*** Opening of Information given ***

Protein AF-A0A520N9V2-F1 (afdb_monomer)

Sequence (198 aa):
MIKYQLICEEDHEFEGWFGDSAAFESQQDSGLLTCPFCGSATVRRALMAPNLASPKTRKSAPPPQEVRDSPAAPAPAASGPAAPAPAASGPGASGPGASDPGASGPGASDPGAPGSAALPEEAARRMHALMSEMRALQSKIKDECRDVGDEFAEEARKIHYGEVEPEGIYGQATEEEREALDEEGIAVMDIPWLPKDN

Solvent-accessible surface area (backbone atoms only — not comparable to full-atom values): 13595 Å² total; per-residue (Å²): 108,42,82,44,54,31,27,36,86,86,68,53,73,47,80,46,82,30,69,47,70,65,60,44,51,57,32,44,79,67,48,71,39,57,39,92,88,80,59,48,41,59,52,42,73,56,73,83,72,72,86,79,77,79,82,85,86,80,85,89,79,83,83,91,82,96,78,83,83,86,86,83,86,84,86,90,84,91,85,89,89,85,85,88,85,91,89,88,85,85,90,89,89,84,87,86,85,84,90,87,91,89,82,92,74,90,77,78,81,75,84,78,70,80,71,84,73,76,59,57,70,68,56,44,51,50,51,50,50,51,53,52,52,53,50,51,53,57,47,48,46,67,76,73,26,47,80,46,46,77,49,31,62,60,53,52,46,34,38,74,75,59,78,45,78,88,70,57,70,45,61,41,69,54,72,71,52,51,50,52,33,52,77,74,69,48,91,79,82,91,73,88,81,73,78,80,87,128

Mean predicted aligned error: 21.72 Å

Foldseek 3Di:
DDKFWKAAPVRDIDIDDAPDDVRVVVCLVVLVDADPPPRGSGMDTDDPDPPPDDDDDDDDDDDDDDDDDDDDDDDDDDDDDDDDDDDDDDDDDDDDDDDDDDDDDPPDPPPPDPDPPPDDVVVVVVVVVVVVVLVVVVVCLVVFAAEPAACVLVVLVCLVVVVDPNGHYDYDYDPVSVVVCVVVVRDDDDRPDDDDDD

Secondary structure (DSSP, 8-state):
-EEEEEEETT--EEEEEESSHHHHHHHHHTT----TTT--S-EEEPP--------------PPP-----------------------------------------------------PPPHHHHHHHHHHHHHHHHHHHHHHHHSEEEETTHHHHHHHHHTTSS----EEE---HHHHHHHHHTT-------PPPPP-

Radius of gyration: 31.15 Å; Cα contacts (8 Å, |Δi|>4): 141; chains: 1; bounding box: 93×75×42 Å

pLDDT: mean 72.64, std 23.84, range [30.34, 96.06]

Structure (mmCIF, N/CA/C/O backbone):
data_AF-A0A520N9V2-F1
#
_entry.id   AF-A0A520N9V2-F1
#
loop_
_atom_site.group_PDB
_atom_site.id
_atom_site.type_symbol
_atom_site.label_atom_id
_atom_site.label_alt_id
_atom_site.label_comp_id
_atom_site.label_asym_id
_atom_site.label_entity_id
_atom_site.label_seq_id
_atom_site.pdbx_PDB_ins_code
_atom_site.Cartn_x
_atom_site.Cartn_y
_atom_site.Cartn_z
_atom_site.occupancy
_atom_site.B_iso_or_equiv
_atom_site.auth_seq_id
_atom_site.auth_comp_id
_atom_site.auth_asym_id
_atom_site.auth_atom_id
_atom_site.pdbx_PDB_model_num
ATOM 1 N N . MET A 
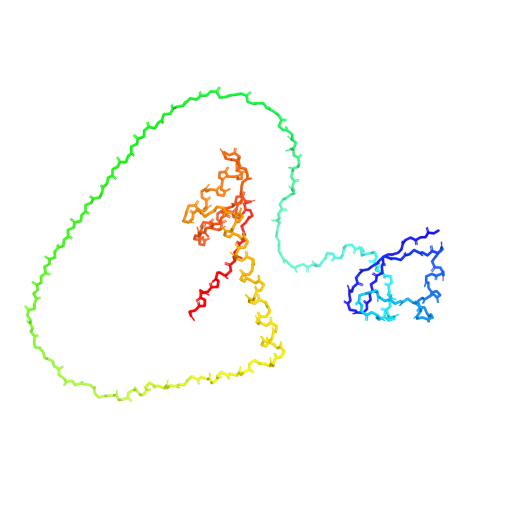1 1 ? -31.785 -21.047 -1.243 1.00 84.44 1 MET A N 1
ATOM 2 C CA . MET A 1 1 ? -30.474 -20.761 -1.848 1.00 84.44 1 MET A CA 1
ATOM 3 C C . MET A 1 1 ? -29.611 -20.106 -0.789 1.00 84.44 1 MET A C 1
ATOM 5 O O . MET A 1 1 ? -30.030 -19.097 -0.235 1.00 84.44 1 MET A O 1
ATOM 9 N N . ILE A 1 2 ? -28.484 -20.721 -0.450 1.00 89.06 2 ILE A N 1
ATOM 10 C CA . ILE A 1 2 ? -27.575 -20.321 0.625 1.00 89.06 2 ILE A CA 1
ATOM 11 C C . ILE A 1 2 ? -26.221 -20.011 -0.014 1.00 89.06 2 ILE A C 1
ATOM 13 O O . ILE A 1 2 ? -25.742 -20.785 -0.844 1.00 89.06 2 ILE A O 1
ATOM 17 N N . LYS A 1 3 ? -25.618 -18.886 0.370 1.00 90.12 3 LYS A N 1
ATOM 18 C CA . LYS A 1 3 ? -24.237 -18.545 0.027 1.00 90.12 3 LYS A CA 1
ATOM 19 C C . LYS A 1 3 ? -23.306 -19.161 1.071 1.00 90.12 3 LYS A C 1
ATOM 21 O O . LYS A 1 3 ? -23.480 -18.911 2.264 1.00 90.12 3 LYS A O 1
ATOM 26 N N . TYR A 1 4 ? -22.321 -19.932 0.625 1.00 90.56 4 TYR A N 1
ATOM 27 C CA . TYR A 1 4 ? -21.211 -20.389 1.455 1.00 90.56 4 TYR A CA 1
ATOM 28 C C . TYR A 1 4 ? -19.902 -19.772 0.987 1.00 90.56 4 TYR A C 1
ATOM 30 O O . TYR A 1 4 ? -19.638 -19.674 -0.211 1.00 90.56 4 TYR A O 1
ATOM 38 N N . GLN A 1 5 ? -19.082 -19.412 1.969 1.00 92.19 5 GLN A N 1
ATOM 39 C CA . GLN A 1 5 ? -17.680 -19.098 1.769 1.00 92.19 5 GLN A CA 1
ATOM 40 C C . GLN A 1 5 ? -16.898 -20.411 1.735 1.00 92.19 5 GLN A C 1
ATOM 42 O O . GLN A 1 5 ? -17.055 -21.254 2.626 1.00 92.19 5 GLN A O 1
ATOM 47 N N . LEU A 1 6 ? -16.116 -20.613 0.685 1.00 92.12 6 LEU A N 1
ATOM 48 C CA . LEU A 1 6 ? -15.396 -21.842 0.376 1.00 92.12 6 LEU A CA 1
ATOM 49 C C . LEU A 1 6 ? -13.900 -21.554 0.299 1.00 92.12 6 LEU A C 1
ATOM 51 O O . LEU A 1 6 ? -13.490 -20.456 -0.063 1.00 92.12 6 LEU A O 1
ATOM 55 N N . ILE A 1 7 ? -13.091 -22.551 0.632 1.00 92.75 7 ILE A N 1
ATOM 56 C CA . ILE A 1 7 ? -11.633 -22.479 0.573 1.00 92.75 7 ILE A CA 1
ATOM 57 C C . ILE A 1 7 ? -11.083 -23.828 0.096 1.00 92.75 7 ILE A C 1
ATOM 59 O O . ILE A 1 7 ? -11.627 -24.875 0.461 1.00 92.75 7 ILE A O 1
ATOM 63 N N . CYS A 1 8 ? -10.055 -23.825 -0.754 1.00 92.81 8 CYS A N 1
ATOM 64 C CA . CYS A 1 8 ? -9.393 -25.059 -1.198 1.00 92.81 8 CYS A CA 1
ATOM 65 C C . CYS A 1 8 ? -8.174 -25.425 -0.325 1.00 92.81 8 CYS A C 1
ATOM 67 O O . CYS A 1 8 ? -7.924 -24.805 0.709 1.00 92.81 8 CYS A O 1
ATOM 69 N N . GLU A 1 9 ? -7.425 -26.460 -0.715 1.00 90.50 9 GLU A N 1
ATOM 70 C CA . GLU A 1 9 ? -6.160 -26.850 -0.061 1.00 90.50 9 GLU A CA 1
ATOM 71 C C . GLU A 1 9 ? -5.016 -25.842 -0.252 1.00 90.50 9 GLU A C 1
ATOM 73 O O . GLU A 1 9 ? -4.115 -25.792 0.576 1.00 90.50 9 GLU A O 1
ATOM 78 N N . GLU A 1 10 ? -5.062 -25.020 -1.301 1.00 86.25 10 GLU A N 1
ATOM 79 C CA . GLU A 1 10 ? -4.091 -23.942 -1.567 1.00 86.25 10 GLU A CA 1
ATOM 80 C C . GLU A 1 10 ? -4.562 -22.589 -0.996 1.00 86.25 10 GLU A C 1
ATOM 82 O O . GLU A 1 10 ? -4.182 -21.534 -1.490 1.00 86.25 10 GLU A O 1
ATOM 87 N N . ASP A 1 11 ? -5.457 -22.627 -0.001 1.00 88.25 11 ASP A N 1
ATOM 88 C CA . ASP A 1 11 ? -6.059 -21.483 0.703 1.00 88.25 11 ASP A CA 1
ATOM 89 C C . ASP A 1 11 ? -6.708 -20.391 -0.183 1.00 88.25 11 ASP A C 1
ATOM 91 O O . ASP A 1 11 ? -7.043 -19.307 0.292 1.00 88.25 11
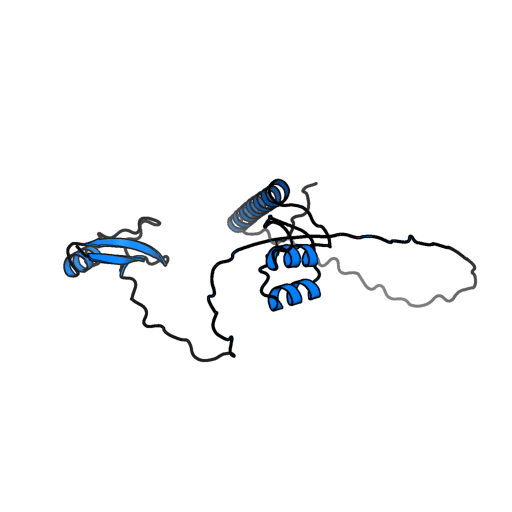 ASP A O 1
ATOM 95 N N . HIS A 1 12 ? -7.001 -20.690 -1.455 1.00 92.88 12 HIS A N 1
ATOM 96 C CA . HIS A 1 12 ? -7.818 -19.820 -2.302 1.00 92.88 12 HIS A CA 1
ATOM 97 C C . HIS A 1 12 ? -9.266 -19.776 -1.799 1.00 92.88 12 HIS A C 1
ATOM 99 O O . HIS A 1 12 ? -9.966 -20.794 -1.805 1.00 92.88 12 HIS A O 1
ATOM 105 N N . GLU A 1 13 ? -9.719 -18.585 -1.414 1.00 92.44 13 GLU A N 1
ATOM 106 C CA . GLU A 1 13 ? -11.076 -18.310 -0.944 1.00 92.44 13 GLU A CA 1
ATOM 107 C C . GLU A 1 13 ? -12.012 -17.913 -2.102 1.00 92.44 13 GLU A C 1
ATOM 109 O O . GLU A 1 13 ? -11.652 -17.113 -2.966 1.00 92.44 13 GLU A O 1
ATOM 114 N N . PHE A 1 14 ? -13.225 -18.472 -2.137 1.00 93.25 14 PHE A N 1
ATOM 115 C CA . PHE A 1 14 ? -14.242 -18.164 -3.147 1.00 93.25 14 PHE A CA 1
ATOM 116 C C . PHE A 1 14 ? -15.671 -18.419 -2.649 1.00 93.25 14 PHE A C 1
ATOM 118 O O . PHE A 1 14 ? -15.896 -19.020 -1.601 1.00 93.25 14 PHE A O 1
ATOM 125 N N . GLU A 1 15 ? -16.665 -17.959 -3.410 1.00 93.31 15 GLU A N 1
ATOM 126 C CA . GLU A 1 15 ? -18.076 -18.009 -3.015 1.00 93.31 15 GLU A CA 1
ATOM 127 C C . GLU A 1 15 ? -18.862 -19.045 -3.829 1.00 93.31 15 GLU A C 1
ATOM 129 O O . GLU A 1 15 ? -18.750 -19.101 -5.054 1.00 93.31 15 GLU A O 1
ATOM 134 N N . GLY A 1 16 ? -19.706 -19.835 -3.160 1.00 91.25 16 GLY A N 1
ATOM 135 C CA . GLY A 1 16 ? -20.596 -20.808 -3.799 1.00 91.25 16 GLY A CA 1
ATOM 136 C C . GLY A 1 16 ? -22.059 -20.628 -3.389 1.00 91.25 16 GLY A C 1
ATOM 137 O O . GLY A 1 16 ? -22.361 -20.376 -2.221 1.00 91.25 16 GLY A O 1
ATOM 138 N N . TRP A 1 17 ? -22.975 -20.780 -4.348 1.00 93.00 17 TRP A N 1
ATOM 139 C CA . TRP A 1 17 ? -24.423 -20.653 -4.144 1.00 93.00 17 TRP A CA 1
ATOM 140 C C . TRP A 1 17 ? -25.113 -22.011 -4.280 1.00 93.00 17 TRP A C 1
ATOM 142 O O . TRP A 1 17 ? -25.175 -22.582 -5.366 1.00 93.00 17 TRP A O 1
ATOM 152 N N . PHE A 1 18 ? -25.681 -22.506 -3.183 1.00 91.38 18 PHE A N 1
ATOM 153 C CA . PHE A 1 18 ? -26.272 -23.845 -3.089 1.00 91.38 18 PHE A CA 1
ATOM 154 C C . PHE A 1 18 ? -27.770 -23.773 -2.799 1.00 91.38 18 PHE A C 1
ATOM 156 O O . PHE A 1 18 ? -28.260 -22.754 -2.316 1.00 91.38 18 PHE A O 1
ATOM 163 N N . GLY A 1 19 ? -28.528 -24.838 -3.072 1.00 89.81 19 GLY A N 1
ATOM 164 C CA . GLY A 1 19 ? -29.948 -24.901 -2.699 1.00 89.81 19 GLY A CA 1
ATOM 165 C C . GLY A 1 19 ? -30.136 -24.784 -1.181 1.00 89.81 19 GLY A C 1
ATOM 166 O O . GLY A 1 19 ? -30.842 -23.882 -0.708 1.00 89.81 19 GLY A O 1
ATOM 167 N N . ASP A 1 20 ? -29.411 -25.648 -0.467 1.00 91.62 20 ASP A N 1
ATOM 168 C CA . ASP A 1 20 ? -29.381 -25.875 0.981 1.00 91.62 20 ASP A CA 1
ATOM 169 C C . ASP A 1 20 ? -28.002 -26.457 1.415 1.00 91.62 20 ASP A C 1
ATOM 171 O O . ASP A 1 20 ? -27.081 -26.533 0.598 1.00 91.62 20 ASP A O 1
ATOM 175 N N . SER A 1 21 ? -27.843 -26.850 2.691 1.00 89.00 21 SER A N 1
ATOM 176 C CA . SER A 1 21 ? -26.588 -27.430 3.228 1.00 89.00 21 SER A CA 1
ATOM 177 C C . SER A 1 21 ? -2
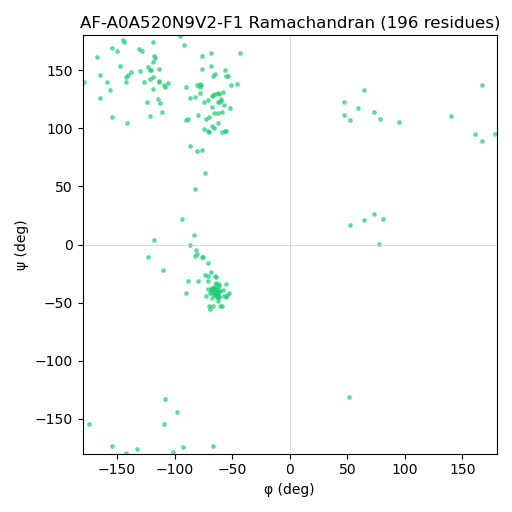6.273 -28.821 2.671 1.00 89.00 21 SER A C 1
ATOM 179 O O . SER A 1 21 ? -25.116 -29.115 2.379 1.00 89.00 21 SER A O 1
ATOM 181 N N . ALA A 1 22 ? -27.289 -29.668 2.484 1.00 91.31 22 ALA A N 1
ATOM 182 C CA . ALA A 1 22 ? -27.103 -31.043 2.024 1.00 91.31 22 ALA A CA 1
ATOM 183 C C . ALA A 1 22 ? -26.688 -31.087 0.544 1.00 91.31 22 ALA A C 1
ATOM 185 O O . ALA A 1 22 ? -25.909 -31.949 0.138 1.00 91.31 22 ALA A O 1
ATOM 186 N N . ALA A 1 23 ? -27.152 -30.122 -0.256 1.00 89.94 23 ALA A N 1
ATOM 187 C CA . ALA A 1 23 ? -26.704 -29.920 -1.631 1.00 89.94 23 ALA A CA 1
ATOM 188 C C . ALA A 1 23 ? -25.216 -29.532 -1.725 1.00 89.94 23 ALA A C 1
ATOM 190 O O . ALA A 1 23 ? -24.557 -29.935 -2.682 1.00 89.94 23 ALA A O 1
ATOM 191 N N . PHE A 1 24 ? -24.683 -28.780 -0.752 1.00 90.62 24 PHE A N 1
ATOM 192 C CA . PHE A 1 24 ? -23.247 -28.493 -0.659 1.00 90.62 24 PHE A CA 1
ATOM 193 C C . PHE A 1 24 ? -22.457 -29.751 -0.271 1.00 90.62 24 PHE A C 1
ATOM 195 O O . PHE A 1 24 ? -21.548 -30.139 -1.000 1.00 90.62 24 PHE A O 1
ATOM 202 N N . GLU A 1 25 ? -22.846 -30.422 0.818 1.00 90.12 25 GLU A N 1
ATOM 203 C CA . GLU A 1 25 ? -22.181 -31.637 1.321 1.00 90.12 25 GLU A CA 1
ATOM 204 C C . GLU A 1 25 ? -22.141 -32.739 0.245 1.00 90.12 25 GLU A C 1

*** Close of Information given ***

Starting with the line with "ATOM 51 O O" above and going on through the line with "ATOM 65 C C", transcribe every line exactly, both ends included, and add nothing.

# [Finished task]
ATOM 51 O O . LEU A 1 6 ? -13.490 -20.456 -0.063 1.00 92.12 6 LEU A O 1
ATOM 55 N N . ILE A 1 7 ? -13.091 -22.551 0.632 1.00 92.75 7 ILE A N 1
ATOM 56 C CA . ILE A 1 7 ? -11.633 -22.479 0.573 1.00 92.75 7 ILE A CA 1
ATOM 57 C C . ILE A 1 7 ? -11.083 -23.828 0.096 1.00 92.75 7 ILE A C 1
ATOM 59 O O . ILE A 1 7 ? -11.627 -24.875 0.461 1.00 92.75 7 ILE A O 1
ATOM 63 N N . CYS A 1 8 ? -10.055 -23.825 -0.754 1.00 92.81 8 CYS A N 1
ATOM 64 C CA . CYS A 1 8 ? -9.393 -25.059 -1.198 1.00 92.81 8 CYS A CA 1
ATOM 65 C C . CYS A 1 8 ? -8.174 -25.425 -0.325 1.00 92.81 8 CYS A C 1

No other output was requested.